With any practical election method using linear ballots, manipulation cannot succeed unless the voter has knowledge of how the other voters are voting. This knowledge need not be perfect. I propose (and I don't claim that this is original, though I don't recall seeing the definition) that we use this observation to generalize the idea of manipulability to election methods, such as Range and Approval, that do not use linear ballots, thus:
An election method is manipulable if a voter has a rational motivation to cast different ballots depending on the voter's knowledge (or belief) of the ballots of other voters.
In such an election, a voter should vote strategically when the ballot that will produce the "best" outcome (for that voter) depends on the behavior of the other voters, the strategy consisting of determining, by some means depending on the method, which ballot that is.
For example, in an Approval election, with a preference of A>B>C, we will always vote for A, but whether we vote for B depends on how well we believe B and C are doing with other voters. If we believe that C cannot win, then we vote for A only, to improve our chance of electing A over B. If we believe that C is a serious threat, then we vote for A and B, to improve our chance of rejecting C.
The generalization of a "sincere" ballot then becomes the zero- knowledge (of other voters' behavior) ballot, although we might still want to talk about a "sincere ordering" (that is, the sincere linear ballot) in trying to determine a "best possible" outcome.

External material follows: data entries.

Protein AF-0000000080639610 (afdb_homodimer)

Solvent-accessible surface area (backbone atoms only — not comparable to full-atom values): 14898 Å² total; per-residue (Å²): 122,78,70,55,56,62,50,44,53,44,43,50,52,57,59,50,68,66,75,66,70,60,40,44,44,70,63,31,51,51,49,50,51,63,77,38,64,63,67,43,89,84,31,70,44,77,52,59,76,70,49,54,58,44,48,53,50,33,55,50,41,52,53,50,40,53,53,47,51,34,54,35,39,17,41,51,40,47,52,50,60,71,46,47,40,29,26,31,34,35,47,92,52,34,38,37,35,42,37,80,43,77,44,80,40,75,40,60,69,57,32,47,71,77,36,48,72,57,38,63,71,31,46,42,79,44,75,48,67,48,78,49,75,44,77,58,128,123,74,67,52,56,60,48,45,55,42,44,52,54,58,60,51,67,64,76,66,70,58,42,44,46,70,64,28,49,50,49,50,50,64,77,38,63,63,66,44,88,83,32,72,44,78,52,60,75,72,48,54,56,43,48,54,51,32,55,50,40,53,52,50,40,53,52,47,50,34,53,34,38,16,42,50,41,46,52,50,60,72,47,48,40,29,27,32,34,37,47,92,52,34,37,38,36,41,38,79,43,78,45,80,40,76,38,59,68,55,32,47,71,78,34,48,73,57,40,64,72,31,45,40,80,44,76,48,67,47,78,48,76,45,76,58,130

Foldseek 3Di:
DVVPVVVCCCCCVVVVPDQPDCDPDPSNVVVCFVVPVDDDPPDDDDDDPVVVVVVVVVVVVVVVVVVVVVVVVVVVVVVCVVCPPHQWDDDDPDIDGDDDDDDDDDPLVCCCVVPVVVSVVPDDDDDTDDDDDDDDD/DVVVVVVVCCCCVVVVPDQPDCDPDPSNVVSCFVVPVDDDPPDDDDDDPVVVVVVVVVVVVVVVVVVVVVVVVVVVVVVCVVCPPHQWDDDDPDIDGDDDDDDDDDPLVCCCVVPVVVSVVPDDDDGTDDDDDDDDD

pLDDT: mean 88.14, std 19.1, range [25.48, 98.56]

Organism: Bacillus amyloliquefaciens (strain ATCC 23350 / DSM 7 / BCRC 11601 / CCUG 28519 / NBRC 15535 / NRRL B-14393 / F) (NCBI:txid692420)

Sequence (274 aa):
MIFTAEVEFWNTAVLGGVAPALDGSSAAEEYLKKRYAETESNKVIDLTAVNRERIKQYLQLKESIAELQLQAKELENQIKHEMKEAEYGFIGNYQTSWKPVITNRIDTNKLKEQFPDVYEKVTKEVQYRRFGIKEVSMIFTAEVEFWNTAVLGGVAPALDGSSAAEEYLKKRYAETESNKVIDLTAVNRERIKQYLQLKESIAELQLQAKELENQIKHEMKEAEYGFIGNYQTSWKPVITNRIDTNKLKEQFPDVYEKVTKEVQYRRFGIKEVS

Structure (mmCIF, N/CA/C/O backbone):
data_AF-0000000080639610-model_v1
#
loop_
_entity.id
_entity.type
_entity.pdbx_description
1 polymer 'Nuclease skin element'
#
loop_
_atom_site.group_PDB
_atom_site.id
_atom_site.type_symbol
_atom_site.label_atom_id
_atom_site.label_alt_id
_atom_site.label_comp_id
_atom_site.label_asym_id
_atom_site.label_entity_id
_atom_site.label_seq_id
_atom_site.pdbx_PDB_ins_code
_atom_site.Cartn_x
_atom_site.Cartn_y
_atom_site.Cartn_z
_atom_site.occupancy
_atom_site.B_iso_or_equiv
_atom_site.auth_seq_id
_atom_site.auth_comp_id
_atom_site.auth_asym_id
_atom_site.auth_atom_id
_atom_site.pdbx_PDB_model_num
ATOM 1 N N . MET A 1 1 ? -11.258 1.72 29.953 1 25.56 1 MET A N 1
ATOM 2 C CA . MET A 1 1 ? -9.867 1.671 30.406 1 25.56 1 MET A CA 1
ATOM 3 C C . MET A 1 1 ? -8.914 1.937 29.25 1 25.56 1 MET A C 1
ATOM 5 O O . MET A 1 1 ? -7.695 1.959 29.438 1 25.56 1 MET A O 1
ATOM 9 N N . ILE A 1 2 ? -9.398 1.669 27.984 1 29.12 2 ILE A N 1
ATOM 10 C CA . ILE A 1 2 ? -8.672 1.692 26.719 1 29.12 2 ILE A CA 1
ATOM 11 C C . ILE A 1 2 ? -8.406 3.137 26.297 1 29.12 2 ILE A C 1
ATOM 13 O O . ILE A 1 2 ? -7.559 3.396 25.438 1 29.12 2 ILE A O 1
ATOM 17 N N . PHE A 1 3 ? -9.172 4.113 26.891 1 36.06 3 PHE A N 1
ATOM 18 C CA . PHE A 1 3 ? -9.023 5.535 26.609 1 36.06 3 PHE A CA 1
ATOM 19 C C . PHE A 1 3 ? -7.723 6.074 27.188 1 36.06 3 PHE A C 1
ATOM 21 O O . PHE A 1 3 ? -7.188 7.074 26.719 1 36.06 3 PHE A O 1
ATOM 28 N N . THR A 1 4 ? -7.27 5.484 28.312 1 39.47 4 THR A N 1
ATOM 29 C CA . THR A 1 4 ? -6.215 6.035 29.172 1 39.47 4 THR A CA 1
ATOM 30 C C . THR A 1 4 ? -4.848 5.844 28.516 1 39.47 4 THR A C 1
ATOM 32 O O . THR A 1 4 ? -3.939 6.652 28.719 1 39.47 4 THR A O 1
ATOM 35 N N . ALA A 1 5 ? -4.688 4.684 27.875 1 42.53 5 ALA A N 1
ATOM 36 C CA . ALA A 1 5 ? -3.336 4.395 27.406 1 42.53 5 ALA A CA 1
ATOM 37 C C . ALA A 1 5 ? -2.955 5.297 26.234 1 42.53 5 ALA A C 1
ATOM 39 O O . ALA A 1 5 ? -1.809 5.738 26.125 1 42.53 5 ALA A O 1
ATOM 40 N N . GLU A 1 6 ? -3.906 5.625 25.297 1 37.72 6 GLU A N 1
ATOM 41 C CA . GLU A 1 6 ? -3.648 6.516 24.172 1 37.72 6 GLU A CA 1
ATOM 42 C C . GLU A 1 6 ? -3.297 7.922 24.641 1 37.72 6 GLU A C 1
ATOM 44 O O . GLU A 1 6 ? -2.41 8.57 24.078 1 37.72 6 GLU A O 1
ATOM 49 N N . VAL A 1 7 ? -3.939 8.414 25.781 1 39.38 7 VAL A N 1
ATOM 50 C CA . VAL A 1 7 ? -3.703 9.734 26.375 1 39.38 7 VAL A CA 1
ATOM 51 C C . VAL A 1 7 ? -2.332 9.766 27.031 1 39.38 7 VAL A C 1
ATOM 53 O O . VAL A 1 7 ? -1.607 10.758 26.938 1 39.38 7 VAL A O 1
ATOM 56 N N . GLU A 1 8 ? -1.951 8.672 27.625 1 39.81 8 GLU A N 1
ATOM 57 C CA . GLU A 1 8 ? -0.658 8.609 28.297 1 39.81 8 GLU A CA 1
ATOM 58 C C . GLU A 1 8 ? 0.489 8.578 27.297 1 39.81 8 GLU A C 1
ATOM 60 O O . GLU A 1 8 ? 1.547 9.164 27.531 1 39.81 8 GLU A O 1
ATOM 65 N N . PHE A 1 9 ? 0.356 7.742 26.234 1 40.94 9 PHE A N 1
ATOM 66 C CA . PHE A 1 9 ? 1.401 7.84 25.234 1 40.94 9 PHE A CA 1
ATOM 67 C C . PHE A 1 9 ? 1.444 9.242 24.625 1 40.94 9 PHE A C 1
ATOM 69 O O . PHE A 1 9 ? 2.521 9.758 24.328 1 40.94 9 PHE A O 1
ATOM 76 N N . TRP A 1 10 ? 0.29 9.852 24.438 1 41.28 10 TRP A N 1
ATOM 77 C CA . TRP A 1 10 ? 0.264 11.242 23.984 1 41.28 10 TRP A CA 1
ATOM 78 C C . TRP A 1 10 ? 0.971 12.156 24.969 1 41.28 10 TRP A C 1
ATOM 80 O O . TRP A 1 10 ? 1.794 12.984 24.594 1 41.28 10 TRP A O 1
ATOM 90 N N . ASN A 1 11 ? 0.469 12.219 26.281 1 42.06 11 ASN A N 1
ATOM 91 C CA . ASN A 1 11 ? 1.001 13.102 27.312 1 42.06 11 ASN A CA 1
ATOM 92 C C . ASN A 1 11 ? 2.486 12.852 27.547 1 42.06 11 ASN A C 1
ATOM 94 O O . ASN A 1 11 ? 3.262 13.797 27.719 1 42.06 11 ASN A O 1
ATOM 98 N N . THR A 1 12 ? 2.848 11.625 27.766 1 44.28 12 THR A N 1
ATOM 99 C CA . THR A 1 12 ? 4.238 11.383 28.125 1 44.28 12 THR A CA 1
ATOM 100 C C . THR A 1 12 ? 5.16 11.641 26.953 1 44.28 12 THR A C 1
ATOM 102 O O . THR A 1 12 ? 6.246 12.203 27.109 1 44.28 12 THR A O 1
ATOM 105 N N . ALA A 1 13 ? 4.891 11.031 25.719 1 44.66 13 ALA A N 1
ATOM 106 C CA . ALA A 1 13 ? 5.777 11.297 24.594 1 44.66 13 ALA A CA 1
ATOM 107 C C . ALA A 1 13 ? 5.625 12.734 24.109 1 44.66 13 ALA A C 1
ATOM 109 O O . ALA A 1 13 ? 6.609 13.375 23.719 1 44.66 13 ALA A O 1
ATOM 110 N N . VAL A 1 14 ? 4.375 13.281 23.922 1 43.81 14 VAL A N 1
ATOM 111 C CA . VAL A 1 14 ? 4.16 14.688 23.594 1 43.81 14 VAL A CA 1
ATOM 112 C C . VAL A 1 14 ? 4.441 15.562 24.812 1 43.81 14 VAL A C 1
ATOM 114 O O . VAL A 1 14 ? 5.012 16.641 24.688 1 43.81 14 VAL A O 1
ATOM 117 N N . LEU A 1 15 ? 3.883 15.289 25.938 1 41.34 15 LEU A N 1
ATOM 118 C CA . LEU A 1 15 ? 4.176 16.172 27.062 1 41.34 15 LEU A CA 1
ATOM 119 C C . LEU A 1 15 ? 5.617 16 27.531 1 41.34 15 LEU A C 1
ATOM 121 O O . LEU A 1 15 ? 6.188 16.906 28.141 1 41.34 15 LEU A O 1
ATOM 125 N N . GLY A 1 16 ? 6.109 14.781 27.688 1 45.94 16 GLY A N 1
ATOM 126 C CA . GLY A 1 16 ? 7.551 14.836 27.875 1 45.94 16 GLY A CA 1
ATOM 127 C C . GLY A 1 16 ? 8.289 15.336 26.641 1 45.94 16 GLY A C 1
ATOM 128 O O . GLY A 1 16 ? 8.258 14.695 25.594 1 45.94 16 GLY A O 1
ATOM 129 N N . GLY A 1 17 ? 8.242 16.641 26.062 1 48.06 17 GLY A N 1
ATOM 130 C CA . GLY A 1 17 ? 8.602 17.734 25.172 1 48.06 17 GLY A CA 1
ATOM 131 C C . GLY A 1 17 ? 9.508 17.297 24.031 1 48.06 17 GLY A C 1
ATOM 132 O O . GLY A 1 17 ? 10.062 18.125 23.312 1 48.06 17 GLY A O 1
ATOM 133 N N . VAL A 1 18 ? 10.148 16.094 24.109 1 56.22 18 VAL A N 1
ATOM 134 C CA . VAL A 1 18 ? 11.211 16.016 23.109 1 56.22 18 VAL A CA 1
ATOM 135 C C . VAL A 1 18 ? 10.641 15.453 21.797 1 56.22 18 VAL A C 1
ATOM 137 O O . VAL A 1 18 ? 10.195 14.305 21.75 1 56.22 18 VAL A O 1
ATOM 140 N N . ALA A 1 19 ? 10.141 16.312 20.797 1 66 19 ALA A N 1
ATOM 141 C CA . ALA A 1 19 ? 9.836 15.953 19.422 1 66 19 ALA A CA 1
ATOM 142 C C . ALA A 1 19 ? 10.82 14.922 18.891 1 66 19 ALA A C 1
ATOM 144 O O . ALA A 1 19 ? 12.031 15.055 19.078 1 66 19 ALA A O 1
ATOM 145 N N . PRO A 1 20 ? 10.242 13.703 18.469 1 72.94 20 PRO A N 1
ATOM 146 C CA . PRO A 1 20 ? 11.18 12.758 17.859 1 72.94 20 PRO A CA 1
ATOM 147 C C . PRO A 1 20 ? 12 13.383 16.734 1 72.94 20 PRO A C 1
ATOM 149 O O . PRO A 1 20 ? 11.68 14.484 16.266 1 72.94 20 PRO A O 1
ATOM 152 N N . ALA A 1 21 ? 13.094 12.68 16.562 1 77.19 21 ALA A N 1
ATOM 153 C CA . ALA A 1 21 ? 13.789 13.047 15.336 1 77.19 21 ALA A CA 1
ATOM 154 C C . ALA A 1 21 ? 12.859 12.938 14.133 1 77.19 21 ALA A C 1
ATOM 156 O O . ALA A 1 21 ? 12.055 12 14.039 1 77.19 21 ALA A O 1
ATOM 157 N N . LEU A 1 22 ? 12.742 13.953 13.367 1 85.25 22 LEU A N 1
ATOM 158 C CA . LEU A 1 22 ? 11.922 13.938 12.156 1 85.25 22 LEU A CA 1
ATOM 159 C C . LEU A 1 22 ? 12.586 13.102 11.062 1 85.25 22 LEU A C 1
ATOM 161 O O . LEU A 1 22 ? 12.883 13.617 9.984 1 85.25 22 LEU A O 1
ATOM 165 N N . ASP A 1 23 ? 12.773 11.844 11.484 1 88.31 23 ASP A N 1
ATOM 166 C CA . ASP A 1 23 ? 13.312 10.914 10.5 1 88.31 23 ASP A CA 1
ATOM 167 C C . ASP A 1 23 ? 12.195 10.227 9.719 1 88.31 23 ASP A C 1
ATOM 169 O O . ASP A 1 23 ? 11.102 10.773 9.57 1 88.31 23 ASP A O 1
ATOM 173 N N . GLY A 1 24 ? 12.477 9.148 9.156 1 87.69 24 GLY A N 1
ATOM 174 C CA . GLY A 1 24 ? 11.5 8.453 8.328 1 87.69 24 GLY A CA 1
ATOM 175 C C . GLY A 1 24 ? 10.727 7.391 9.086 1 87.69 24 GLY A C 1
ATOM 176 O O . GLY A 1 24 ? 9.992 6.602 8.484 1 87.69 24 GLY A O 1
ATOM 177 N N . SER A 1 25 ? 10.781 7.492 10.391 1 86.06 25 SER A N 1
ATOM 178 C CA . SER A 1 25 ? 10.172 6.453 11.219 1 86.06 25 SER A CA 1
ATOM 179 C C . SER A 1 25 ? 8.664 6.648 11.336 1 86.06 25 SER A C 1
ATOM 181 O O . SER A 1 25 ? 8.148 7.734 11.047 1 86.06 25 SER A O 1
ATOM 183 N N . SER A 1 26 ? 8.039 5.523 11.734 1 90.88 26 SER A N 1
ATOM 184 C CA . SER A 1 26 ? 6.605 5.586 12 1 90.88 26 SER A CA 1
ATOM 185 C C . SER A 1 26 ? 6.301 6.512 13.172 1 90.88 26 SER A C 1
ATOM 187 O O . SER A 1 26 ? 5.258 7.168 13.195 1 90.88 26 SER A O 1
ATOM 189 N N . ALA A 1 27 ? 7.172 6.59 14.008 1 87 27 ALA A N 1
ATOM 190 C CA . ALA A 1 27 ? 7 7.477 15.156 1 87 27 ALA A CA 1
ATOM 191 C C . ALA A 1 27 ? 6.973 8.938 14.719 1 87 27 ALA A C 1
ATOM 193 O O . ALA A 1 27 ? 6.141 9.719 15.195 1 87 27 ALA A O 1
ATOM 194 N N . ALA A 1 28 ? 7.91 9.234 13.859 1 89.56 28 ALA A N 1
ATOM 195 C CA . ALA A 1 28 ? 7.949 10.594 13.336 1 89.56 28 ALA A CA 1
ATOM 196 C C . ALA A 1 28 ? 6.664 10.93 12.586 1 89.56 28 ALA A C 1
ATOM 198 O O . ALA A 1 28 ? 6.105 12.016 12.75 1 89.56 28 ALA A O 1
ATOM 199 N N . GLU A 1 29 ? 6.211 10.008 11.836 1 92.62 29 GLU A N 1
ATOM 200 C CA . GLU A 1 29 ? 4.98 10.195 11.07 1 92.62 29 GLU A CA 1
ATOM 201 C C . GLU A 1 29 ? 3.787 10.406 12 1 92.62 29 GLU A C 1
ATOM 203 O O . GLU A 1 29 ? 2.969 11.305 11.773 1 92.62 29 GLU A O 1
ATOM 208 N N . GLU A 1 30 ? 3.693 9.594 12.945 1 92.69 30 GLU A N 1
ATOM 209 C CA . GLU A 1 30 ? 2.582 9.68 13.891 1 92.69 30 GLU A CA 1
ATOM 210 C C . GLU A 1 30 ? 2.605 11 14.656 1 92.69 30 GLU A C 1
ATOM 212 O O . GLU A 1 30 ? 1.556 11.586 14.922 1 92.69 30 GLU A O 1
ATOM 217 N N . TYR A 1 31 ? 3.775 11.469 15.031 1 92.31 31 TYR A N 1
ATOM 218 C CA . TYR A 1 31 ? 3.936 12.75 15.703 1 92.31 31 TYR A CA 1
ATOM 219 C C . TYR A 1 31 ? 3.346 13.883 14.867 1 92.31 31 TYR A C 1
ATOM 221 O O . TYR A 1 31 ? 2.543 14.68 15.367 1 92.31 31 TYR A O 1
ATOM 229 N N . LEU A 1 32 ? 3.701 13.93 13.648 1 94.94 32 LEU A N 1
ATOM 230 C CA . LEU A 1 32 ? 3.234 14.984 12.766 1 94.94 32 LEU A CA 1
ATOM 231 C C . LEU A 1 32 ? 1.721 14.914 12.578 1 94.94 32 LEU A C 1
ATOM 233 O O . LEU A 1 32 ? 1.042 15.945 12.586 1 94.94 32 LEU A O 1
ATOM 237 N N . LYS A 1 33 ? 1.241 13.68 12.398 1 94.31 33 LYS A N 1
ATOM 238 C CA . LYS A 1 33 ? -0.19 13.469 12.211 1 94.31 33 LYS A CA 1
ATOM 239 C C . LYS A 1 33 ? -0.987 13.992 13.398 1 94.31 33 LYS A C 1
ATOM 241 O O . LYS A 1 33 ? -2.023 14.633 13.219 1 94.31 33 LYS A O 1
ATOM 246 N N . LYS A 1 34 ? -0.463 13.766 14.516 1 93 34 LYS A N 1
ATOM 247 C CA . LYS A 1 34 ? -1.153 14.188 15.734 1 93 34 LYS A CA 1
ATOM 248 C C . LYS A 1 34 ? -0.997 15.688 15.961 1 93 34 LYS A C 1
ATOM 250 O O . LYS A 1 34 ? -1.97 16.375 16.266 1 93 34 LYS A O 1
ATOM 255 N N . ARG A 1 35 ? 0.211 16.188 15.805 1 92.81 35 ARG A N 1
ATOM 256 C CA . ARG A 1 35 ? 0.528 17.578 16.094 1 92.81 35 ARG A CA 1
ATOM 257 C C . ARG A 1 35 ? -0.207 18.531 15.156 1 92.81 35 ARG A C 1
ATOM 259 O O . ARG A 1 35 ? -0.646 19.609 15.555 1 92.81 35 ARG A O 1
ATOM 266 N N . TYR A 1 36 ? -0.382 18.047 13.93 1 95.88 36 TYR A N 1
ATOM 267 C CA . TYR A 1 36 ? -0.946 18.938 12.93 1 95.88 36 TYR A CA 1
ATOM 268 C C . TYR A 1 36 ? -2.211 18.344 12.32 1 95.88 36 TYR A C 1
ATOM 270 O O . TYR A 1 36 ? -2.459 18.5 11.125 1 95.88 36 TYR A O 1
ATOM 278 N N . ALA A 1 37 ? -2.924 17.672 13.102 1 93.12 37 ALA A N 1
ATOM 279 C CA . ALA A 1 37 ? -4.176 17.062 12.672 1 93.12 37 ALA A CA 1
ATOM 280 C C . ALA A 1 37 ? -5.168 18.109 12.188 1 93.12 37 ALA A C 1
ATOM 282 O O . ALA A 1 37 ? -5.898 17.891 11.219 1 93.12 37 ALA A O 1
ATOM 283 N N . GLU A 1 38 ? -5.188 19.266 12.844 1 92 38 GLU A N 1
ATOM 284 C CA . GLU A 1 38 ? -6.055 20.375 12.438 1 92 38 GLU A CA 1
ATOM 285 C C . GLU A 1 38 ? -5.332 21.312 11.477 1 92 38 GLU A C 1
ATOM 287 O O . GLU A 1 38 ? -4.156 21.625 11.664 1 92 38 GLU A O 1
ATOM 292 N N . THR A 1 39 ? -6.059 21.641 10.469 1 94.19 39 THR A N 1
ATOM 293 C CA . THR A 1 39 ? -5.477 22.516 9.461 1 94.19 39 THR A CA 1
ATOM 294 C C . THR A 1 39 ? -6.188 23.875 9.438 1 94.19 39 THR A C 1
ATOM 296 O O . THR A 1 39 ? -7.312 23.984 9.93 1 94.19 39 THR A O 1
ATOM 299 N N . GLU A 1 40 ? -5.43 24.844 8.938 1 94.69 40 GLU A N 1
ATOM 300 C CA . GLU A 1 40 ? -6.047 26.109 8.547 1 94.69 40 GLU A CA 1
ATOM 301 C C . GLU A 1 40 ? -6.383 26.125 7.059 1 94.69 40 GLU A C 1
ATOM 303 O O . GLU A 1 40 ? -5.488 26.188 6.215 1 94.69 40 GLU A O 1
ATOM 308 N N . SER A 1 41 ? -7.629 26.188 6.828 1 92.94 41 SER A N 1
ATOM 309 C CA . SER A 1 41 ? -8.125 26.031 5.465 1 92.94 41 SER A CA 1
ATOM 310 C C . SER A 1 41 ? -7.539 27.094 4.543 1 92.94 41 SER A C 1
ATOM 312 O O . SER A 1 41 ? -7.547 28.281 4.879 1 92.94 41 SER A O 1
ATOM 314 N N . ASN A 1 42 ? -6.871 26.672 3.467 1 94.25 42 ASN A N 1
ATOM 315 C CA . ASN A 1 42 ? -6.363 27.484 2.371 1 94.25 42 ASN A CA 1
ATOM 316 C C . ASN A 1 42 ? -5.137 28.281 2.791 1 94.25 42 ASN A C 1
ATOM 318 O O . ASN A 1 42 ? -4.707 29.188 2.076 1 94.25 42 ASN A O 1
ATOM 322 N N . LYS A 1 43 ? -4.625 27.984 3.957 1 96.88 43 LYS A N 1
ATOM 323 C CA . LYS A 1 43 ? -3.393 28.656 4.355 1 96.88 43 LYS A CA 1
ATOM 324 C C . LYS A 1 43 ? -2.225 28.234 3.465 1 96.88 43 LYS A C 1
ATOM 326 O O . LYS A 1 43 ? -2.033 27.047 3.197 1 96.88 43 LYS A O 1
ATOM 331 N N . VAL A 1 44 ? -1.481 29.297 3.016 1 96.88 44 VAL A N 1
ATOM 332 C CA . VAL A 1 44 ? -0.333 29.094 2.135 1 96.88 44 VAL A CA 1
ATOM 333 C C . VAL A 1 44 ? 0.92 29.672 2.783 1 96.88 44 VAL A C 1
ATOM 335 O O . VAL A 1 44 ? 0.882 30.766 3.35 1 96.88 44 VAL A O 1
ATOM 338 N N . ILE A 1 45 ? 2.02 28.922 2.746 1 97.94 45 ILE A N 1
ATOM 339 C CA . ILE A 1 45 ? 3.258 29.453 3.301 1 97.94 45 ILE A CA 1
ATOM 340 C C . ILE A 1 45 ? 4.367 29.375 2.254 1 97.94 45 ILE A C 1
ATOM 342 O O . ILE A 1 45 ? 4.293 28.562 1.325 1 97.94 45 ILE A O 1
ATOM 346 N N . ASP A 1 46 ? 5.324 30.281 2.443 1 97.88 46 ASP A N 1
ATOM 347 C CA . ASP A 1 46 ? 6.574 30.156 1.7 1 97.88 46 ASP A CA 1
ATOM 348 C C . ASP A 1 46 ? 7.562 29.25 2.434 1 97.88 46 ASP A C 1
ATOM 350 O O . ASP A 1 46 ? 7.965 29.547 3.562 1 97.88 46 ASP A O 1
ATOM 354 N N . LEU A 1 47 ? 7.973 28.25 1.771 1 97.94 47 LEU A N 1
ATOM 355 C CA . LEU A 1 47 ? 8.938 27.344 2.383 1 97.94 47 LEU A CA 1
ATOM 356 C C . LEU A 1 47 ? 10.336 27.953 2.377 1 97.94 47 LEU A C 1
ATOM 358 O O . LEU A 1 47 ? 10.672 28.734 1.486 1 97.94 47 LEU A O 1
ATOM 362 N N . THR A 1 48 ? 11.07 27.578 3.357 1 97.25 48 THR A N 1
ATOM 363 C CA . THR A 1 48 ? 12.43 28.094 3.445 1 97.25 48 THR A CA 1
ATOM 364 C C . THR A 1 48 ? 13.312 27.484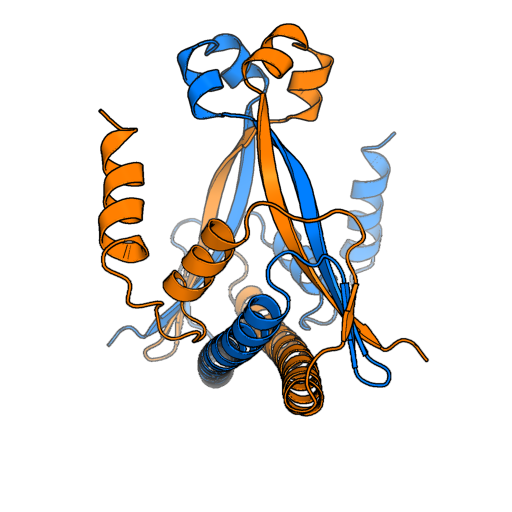 2.359 1 97.25 48 THR A C 1
ATOM 366 O O . THR A 1 48 ? 12.977 26.438 1.797 1 97.25 48 THR A O 1
ATOM 369 N N . ALA A 1 49 ? 14.398 28.031 2.074 1 95.75 49 ALA A N 1
ATOM 370 C CA . ALA A 1 49 ? 15.273 27.703 0.951 1 95.75 49 ALA A CA 1
ATOM 371 C C . ALA A 1 49 ? 15.773 26.266 1.045 1 95.75 49 ALA A C 1
ATOM 373 O O . ALA A 1 49 ? 15.992 25.609 0.023 1 95.75 49 ALA A O 1
ATOM 374 N N . VAL A 1 50 ? 15.891 25.734 2.238 1 95.81 50 VAL A N 1
ATOM 375 C CA . VAL A 1 50 ? 16.406 24.375 2.457 1 95.81 50 VAL A CA 1
ATOM 376 C C . VAL A 1 50 ? 15.461 23.359 1.821 1 95.81 50 VAL A C 1
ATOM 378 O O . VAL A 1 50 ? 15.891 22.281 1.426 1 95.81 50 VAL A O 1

It seems to me that it's clearly desirable to be able to optimize the outcome by casting a sincere linear ballot. Such a ballot is reasonably expressive (that is, it contains more information about my preferences than, say, a plurality or approval ballot) without (in itself) requiring me to strategize. Unfortunately, no such election method exists, and many (most?) of the arguments on this list are over the tradeoffs implied by that sad fact. The best we can do is to find a method in which it's very unlikely that we can improve our outcome by voting other than sincerely.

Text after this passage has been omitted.